The two officials also agreed to hold a call between the two sides’ theater commanders “in the near future,” a readout from the White House added.
Sullivan raised the importance of “stability” in the Taiwan Strait and “freedom of navigation” in the South China Sea, where Beijing and Manila have clashed in recent months.
He expressed “concerns about (Chinese) support for Russia’s defense industrial base” — echoing longstanding US claims that Beijing has rejected, the readout added.
He also raised “the need to avoid miscalculation and escalation in cyberspace, and ongoing efforts to reach a ceasefire and hostage deal in Gaza,” the White House said.
On Wednesday, Sullivan and Wang discussed plans for their leaders to talk in the coming weeks — and clashed over China’s increasingly assertive approach in disputed maritime regions.
Sullivan “reaffirmed the United States’ commitment to defending its Indo-Pacific allies,” the White House said.
He also “expressed concern about (China’s) destabilizing actions against lawful Philippine maritime operations” in the disputed South China Sea, it said.
Chinese state media reported that Wang issued his own warning to Washington.
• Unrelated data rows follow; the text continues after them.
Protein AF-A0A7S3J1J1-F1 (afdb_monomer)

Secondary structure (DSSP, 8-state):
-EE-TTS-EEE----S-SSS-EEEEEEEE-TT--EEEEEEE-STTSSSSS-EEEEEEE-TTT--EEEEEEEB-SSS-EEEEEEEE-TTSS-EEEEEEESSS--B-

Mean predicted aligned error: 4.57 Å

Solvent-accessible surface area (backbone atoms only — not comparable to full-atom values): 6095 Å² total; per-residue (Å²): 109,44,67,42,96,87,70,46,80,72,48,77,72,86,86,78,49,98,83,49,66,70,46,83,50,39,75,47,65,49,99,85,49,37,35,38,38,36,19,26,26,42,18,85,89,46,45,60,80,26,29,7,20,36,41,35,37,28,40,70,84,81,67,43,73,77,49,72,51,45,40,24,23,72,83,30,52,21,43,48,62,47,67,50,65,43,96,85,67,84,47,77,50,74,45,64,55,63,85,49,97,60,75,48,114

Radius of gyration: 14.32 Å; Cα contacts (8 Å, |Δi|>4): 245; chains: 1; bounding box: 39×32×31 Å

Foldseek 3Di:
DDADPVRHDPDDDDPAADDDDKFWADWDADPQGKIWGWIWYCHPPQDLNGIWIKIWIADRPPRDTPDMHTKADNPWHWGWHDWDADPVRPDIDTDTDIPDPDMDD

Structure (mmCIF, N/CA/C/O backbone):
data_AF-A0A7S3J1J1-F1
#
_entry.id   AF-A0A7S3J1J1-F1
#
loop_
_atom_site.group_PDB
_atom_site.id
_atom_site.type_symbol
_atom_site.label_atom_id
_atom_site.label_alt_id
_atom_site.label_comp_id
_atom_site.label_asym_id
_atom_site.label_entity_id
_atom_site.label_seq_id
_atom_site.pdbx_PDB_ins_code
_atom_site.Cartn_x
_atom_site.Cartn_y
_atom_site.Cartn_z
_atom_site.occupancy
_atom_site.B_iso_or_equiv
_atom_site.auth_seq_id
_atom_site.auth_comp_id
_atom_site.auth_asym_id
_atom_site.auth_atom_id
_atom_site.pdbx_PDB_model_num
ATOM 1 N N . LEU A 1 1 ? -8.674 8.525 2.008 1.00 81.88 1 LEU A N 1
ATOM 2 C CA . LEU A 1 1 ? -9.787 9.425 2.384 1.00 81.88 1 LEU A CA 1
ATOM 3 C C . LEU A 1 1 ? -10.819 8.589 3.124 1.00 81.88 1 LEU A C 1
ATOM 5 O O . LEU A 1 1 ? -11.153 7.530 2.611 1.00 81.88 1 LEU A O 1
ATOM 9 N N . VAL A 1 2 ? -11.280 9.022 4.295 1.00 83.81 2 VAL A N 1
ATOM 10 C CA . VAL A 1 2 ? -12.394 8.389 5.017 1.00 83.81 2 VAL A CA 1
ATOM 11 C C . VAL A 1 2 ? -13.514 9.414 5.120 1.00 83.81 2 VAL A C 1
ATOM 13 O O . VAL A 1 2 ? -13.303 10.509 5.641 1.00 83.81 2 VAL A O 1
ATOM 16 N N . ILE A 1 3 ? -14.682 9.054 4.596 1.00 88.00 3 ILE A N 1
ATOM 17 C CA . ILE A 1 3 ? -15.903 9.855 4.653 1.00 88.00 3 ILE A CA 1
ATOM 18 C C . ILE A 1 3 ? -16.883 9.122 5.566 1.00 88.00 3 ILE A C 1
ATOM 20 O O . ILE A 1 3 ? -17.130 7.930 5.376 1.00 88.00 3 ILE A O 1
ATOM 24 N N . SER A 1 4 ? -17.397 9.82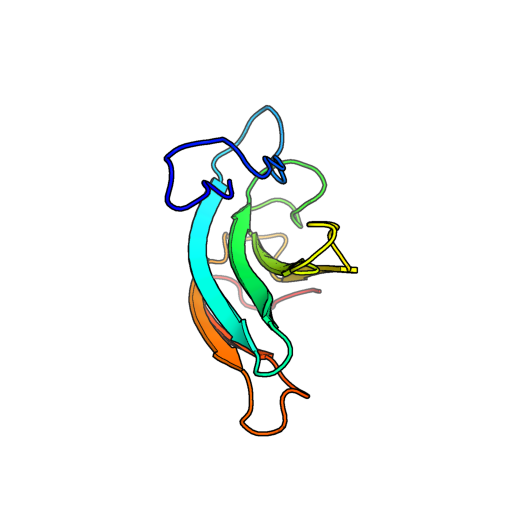4 6.570 1.00 88.44 4 SER A N 1
ATOM 25 C CA . SER A 1 4 ? -18.444 9.335 7.464 1.00 88.44 4 SER A CA 1
ATOM 26 C C . SER A 1 4 ? -19.740 9.089 6.687 1.00 88.44 4 SER A C 1
ATOM 28 O O . SER A 1 4 ? -19.966 9.669 5.626 1.00 88.44 4 SER A O 1
ATOM 30 N N . THR A 1 5 ? -20.641 8.260 7.214 1.00 93.25 5 THR A N 1
ATOM 31 C CA . THR A 1 5 ? -21.910 7.933 6.531 1.00 93.25 5 THR A CA 1
ATOM 32 C C . THR A 1 5 ? -22.857 9.126 6.379 1.00 93.25 5 THR A C 1
ATOM 34 O O . THR A 1 5 ? -23.789 9.062 5.585 1.00 93.25 5 THR A O 1
ATOM 37 N N . ASP A 1 6 ? -22.625 10.208 7.122 1.00 95.06 6 ASP A N 1
ATOM 38 C CA . ASP A 1 6 ? -23.321 11.492 6.981 1.00 95.06 6 ASP A CA 1
ATOM 39 C C . ASP A 1 6 ? -22.703 12.410 5.905 1.00 95.06 6 ASP A C 1
ATOM 41 O O . ASP A 1 6 ? -23.173 13.526 5.695 1.00 95.06 6 ASP A O 1
ATOM 45 N N . GLY A 1 7 ? -21.656 11.952 5.213 1.00 92.56 7 GLY A N 1
ATOM 46 C CA . GLY A 1 7 ? -20.949 12.704 4.178 1.00 92.56 7 GLY A CA 1
ATOM 47 C C . GLY A 1 7 ? -19.857 13.636 4.705 1.00 92.56 7 GLY A C 1
ATOM 48 O O . GLY A 1 7 ? -19.183 14.286 3.904 1.00 92.56 7 GLY A O 1
ATOM 49 N N . SER A 1 8 ? -19.640 13.706 6.021 1.00 94.12 8 SER A N 1
ATOM 50 C CA . SER A 1 8 ? -18.560 14.508 6.594 1.00 94.12 8 SER A CA 1
ATOM 51 C C . SER A 1 8 ? -17.188 13.858 6.383 1.00 94.12 8 SER A C 1
ATOM 53 O O . SER A 1 8 ? -17.033 12.635 6.359 1.00 94.12 8 SER A O 1
ATOM 55 N N . LEU A 1 9 ? -16.156 14.689 6.225 1.00 89.94 9 LEU A N 1
ATOM 56 C CA . LEU A 1 9 ? -14.775 14.224 6.157 1.00 89.94 9 LEU A CA 1
ATOM 57 C C . LEU A 1 9 ? -14.315 13.770 7.546 1.00 89.94 9 LEU A C 1
ATOM 59 O O . LEU A 1 9 ? -14.102 14.609 8.418 1.00 89.94 9 LEU A O 1
ATOM 63 N N . ALA A 1 10 ? -14.098 12.467 7.731 1.00 87.56 10 ALA A N 1
ATOM 64 C CA . ALA A 1 10 ? -13.497 11.951 8.960 1.00 87.56 10 ALA A CA 1
ATOM 65 C C . ALA A 1 10 ? -11.981 12.184 8.961 1.00 87.56 10 ALA A C 1
ATOM 67 O O . ALA A 1 10 ? -11.417 12.687 9.928 1.00 87.56 10 ALA A O 1
ATOM 68 N N . THR A 1 11 ? -11.310 11.828 7.862 1.00 86.06 11 THR A N 1
ATOM 69 C CA . THR A 1 11 ? -9.873 12.069 7.702 1.00 86.06 11 THR A CA 1
ATOM 70 C C . THR A 1 11 ? -9.433 12.013 6.243 1.00 86.06 11 THR A C 1
ATOM 72 O O . THR A 1 11 ? -10.015 11.319 5.401 1.00 86.06 11 THR A O 1
ATOM 75 N N . PHE A 1 12 ? -8.329 12.685 5.945 1.00 81.00 12 PHE A N 1
ATOM 76 C CA . PHE A 1 12 ? -7.589 12.515 4.708 1.00 81.00 12 PHE A CA 1
ATOM 77 C C . PHE A 1 12 ? -6.098 12.426 5.020 1.00 81.00 12 PHE A C 1
ATOM 79 O O . PHE A 1 12 ? -5.545 13.274 5.715 1.00 81.00 12 PHE A O 1
ATOM 86 N N . LYS A 1 13 ? -5.444 11.408 4.459 1.00 76.56 13 LYS A N 1
ATOM 87 C CA . LYS A 1 13 ? -3.992 11.294 4.449 1.00 76.56 13 LYS A CA 1
ATOM 88 C C . LYS A 1 13 ? -3.542 11.079 3.016 1.00 76.56 13 LYS A C 1
ATOM 90 O O . LYS A 1 13 ? -3.962 10.111 2.380 1.00 76.56 13 LYS A O 1
ATOM 95 N N . TYR A 1 14 ? -2.713 11.992 2.528 1.00 72.62 14 TYR A N 1
ATOM 96 C CA . TYR A 1 14 ? -1.986 11.802 1.286 1.00 72.62 14 TYR A CA 1
ATOM 97 C C . TYR A 1 14 ? -0.700 11.047 1.604 1.00 72.62 14 TYR A C 1
ATOM 99 O O . TYR A 1 14 ? 0.064 11.463 2.474 1.00 72.62 14 TYR A O 1
ATOM 107 N N . LEU A 1 15 ? -0.519 9.903 0.952 1.00 69.00 15 LEU A N 1
ATOM 108 C CA . LEU A 1 15 ? 0.650 9.041 1.125 1.00 69.00 15 LEU A CA 1
ATOM 109 C C . LEU A 1 15 ? 1.538 9.042 -0.125 1.00 69.00 15 LEU A C 1
ATOM 111 O O . LEU A 1 15 ? 2.566 8.392 -0.095 1.00 69.00 15 LEU A O 1
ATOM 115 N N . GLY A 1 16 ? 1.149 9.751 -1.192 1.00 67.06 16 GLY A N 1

“The United States must not use bilateral treaties as an excuse to undermine China’s sovereignty and territorial integrity, nor should it support or condone the Philippines’ actions of infringement,” Wang told Sullivan, according to state broadcaster CCTV.
Wang and Sullivan previously met five times over the past year and a half — in Washington, Vienna, Malta and Bangkok, as well as alongside Biden and Xi in Woodside, California in November 2023.
During their latest encounter, they also discussed the tense issue of Taiwan, the self-governing democracy that China claims.
China has kept up its saber-rattling since the inauguration this year of President Lai Ching-te, whose party emphasizes Taiwan’s separate identity.
Wang stressed that Taiwan belonged to Beijing and that China would “certainly be unified,” adding that the United States should stop arming Taiwan, according to CCTV.
The White House said Sullivan “underscored the importance of maintaining peace and stability across the Taiwan Strait.”
The US and Chinese officials also discussed issues including Ukraine, the Middle East and the Korean Peninsula, both sides said.